The campaign is the main focus of SS4, with five different difficulty levels for replayability. It feels like a missed opportunity, as the game has scores per level but no online leaderboard to kickstart competitions. The online-only multiplayer is focused on four-player co-op, with no higher numbers or standard deathmatch at launch. The online performance doesn't hitch or lag, and the additional firepower to tame the hordes is always fun. Those looking for the shenanigans of the first few titles in the series will have to wait a bit longer to see if they're added post-launch. Aside from this, the game has an option for Steam Workshop support, but there's no mention of what this would entail on the game's website or Steam page.

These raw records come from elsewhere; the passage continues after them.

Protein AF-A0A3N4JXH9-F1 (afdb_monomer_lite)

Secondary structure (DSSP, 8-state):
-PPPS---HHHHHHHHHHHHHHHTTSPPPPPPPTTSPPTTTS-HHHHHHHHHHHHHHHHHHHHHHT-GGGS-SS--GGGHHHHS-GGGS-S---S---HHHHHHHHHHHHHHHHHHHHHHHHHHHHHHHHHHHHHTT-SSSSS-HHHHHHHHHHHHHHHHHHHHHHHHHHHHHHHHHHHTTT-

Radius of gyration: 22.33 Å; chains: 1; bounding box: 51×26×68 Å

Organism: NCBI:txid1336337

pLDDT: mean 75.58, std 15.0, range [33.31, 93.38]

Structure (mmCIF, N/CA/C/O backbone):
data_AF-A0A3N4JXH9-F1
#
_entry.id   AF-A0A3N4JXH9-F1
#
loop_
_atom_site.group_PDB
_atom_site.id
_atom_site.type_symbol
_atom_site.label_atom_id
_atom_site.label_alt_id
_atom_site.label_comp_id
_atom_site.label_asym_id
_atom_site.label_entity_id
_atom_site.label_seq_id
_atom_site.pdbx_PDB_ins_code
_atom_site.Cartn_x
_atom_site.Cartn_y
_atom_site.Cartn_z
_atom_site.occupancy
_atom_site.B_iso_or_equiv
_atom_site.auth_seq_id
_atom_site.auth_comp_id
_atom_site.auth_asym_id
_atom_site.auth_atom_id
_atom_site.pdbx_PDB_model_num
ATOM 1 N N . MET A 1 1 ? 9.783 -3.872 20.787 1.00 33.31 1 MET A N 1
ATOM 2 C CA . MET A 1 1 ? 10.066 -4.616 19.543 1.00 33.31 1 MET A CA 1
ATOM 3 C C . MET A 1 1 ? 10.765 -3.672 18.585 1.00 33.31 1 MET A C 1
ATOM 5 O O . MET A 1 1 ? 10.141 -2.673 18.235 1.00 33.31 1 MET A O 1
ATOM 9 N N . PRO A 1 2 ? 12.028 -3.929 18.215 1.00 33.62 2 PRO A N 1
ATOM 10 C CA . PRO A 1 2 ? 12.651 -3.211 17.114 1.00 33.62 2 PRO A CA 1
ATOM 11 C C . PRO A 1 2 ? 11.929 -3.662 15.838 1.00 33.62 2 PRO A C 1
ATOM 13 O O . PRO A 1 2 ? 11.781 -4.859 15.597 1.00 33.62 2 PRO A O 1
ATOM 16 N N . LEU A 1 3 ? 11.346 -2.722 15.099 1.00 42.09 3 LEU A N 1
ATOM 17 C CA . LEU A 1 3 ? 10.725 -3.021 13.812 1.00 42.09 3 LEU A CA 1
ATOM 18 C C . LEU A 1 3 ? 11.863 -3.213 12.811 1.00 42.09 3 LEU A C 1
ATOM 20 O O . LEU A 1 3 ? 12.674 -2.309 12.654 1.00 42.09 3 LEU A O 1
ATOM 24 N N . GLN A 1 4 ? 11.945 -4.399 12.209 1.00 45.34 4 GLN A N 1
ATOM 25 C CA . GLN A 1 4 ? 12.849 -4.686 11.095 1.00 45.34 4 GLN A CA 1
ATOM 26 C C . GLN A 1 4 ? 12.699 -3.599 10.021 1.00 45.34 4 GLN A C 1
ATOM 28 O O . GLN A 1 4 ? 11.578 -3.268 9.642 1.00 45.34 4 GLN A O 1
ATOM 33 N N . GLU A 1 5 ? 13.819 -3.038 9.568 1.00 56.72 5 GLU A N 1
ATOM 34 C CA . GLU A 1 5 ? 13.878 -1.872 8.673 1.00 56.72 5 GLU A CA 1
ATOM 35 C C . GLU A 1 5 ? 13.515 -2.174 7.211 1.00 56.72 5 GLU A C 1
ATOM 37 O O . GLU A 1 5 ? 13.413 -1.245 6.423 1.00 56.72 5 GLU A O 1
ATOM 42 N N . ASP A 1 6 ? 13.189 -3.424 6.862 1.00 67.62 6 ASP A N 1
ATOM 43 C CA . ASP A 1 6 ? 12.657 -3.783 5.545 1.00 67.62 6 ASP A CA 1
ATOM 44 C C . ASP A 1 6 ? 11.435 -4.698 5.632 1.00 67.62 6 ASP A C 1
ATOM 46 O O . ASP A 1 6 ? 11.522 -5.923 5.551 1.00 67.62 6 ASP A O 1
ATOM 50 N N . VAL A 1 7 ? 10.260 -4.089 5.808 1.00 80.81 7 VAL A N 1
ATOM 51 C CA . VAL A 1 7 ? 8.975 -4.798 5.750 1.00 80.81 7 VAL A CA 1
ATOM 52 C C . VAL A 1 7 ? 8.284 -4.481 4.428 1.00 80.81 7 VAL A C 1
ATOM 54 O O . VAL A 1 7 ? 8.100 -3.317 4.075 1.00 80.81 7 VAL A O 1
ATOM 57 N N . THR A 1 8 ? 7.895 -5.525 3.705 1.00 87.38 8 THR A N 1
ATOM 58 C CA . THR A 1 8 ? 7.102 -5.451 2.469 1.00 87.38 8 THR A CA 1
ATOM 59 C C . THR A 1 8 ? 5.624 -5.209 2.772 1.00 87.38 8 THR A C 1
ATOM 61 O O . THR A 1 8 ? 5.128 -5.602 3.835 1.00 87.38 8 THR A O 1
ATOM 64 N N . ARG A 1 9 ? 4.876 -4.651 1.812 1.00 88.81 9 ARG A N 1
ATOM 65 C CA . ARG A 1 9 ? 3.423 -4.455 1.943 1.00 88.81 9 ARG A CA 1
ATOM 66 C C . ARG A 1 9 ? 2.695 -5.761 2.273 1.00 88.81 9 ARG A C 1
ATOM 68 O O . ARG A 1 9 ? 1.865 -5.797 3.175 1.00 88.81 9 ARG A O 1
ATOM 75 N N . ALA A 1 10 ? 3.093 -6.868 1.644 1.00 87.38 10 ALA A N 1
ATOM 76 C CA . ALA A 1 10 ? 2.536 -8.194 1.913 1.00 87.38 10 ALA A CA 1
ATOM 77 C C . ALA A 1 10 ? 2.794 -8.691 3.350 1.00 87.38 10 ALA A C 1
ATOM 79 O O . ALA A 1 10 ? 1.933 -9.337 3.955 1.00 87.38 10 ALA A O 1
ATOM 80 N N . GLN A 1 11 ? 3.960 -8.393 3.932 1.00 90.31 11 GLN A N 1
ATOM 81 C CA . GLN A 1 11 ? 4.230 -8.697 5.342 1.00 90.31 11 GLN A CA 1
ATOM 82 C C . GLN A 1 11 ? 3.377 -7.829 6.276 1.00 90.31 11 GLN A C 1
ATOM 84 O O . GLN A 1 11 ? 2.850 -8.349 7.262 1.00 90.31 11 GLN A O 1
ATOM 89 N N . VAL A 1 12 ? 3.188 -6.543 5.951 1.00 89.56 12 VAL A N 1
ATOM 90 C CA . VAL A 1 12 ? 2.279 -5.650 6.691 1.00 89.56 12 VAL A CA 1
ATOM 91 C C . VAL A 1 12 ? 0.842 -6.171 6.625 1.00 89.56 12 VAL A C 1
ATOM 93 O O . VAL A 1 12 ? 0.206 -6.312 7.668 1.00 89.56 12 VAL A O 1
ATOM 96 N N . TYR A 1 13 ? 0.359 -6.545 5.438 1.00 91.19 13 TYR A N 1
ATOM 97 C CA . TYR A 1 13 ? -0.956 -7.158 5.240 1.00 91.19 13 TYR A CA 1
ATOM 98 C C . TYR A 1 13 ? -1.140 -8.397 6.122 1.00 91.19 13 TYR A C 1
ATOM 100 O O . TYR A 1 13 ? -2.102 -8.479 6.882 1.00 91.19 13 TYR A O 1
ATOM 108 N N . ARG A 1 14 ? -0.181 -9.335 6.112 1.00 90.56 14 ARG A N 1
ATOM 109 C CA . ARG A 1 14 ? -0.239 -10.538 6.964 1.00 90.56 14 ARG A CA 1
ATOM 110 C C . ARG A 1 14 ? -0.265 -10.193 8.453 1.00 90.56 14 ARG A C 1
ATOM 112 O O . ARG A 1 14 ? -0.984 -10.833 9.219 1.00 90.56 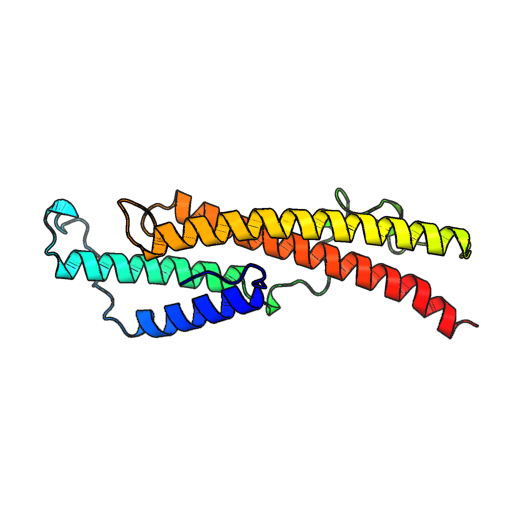14 ARG A O 1
ATOM 119 N N . ALA A 1 15 ? 0.507 -9.195 8.881 1.00 90.12 15 ALA A N 1
ATOM 120 C CA . ALA A 1 15 ? 0.507 -8.745 10.269 1.00 90.12 15 ALA A CA 1
ATOM 121 C C . ALA A 1 15 ? -0.849 -8.143 10.675 1.00 90.12 15 ALA A C 1
ATOM 123 O O . ALA A 1 15 ? -1.367 -8.469 11.746 1.00 90.12 15 ALA A O 1
ATOM 124 N N . ILE A 1 16 ? -1.446 -7.323 9.806 1.00 90.88 16 ILE A N 1
ATOM 125 C CA . ILE A 1 16 ? -2.784 -6.746 9.988 1.00 90.88 16 ILE A CA 1
ATOM 126 C C . ILE A 1 16 ? -3.844 -7.845 10.013 1.00 90.88 16 ILE A C 1
ATOM 128 O O . ILE A 1 16 ? -4.680 -7.839 10.911 1.00 90.88 16 ILE A O 1
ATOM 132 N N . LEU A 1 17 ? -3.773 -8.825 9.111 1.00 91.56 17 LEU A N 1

The presentation quality is scattered. The developers used their puzzle game The Talos Principle as inspiration for most of the levels in the game as fields, villas, and small areas with ruins; the spots are often filled with vegetation like tall trees and bushes that give the game a healthy dose of greenery. In some cases, it seems like entire set pieces were lifted from that title wholesale, and while it looks gorgeous, it suffers from constant vegetation pop-in at the far end of the screen. The monsters look grotesque in a pretty way; they look more appealing than humans with dead eyes, emotionless faces, and enough lack of detail to appear like a late PS2 character design. Similarly, human animations don't look quite right while running or walking. Enemies move fluidly whether they're rushing toward you, skidding to their death, or exploding into hundreds of particles. The lighting and shadows look gorgeous, and the game seems to handle the hordes of enemies well, as frames didn't drop even at the most hectic of situations.

With that said, we ran into major issues that might not affect everyone but is worth nothing. Using the Nvidia driver 456.38 caused issues with text going invisible, and that made it difficult to navigate menus. The driver version also caused several elements in the game to flicker off and on and placed several polygonal elements in the wrong spots. Unless Nvidia makes a driver specifically for this game, stick with version 452.06 instead. While using a stock Ryzen 5 2600 with a Nvidia RTX 2060, we experienced a healthy number of blue screen crashes. It's unclear if this was a software issue, faulty hardware, or the wrong settings being applied, but it is worth noting considering how many other similar games run well on this rig.

The scattershot approach to the graphics also applies to the audio, particularly the music. Taken individually, the pieces all sound brilliant, with a good mix of rock and epic orchestral tracks. It fits the exploration and gunfight sequences very nicely, but the game can't decide on a consistent approach between fading from one track to another or abrupt cuts between the tracks, making the whole thing sound disjointed. The sound effects fare much better, while the voices are hit-and-miss. Sam and his crew sound fine, but they can sometimes be drowned out by the music, while all of the other characters sound decent.

Serious Sam 4 is a very good game in an underwhelming package. There's no doubt that the relentless carnage and large levels hit the sweet spot of old-school FPS charm in the solo and co-op modes. It feels good to shoot, dodge and scramble to pick up items at a frantic pace. The various bugs, long load times, and lackluster presentation drag things down significantly. It is well worth playing if you need a classic shooter fix, but be prepared for rough times until a few patches come into play.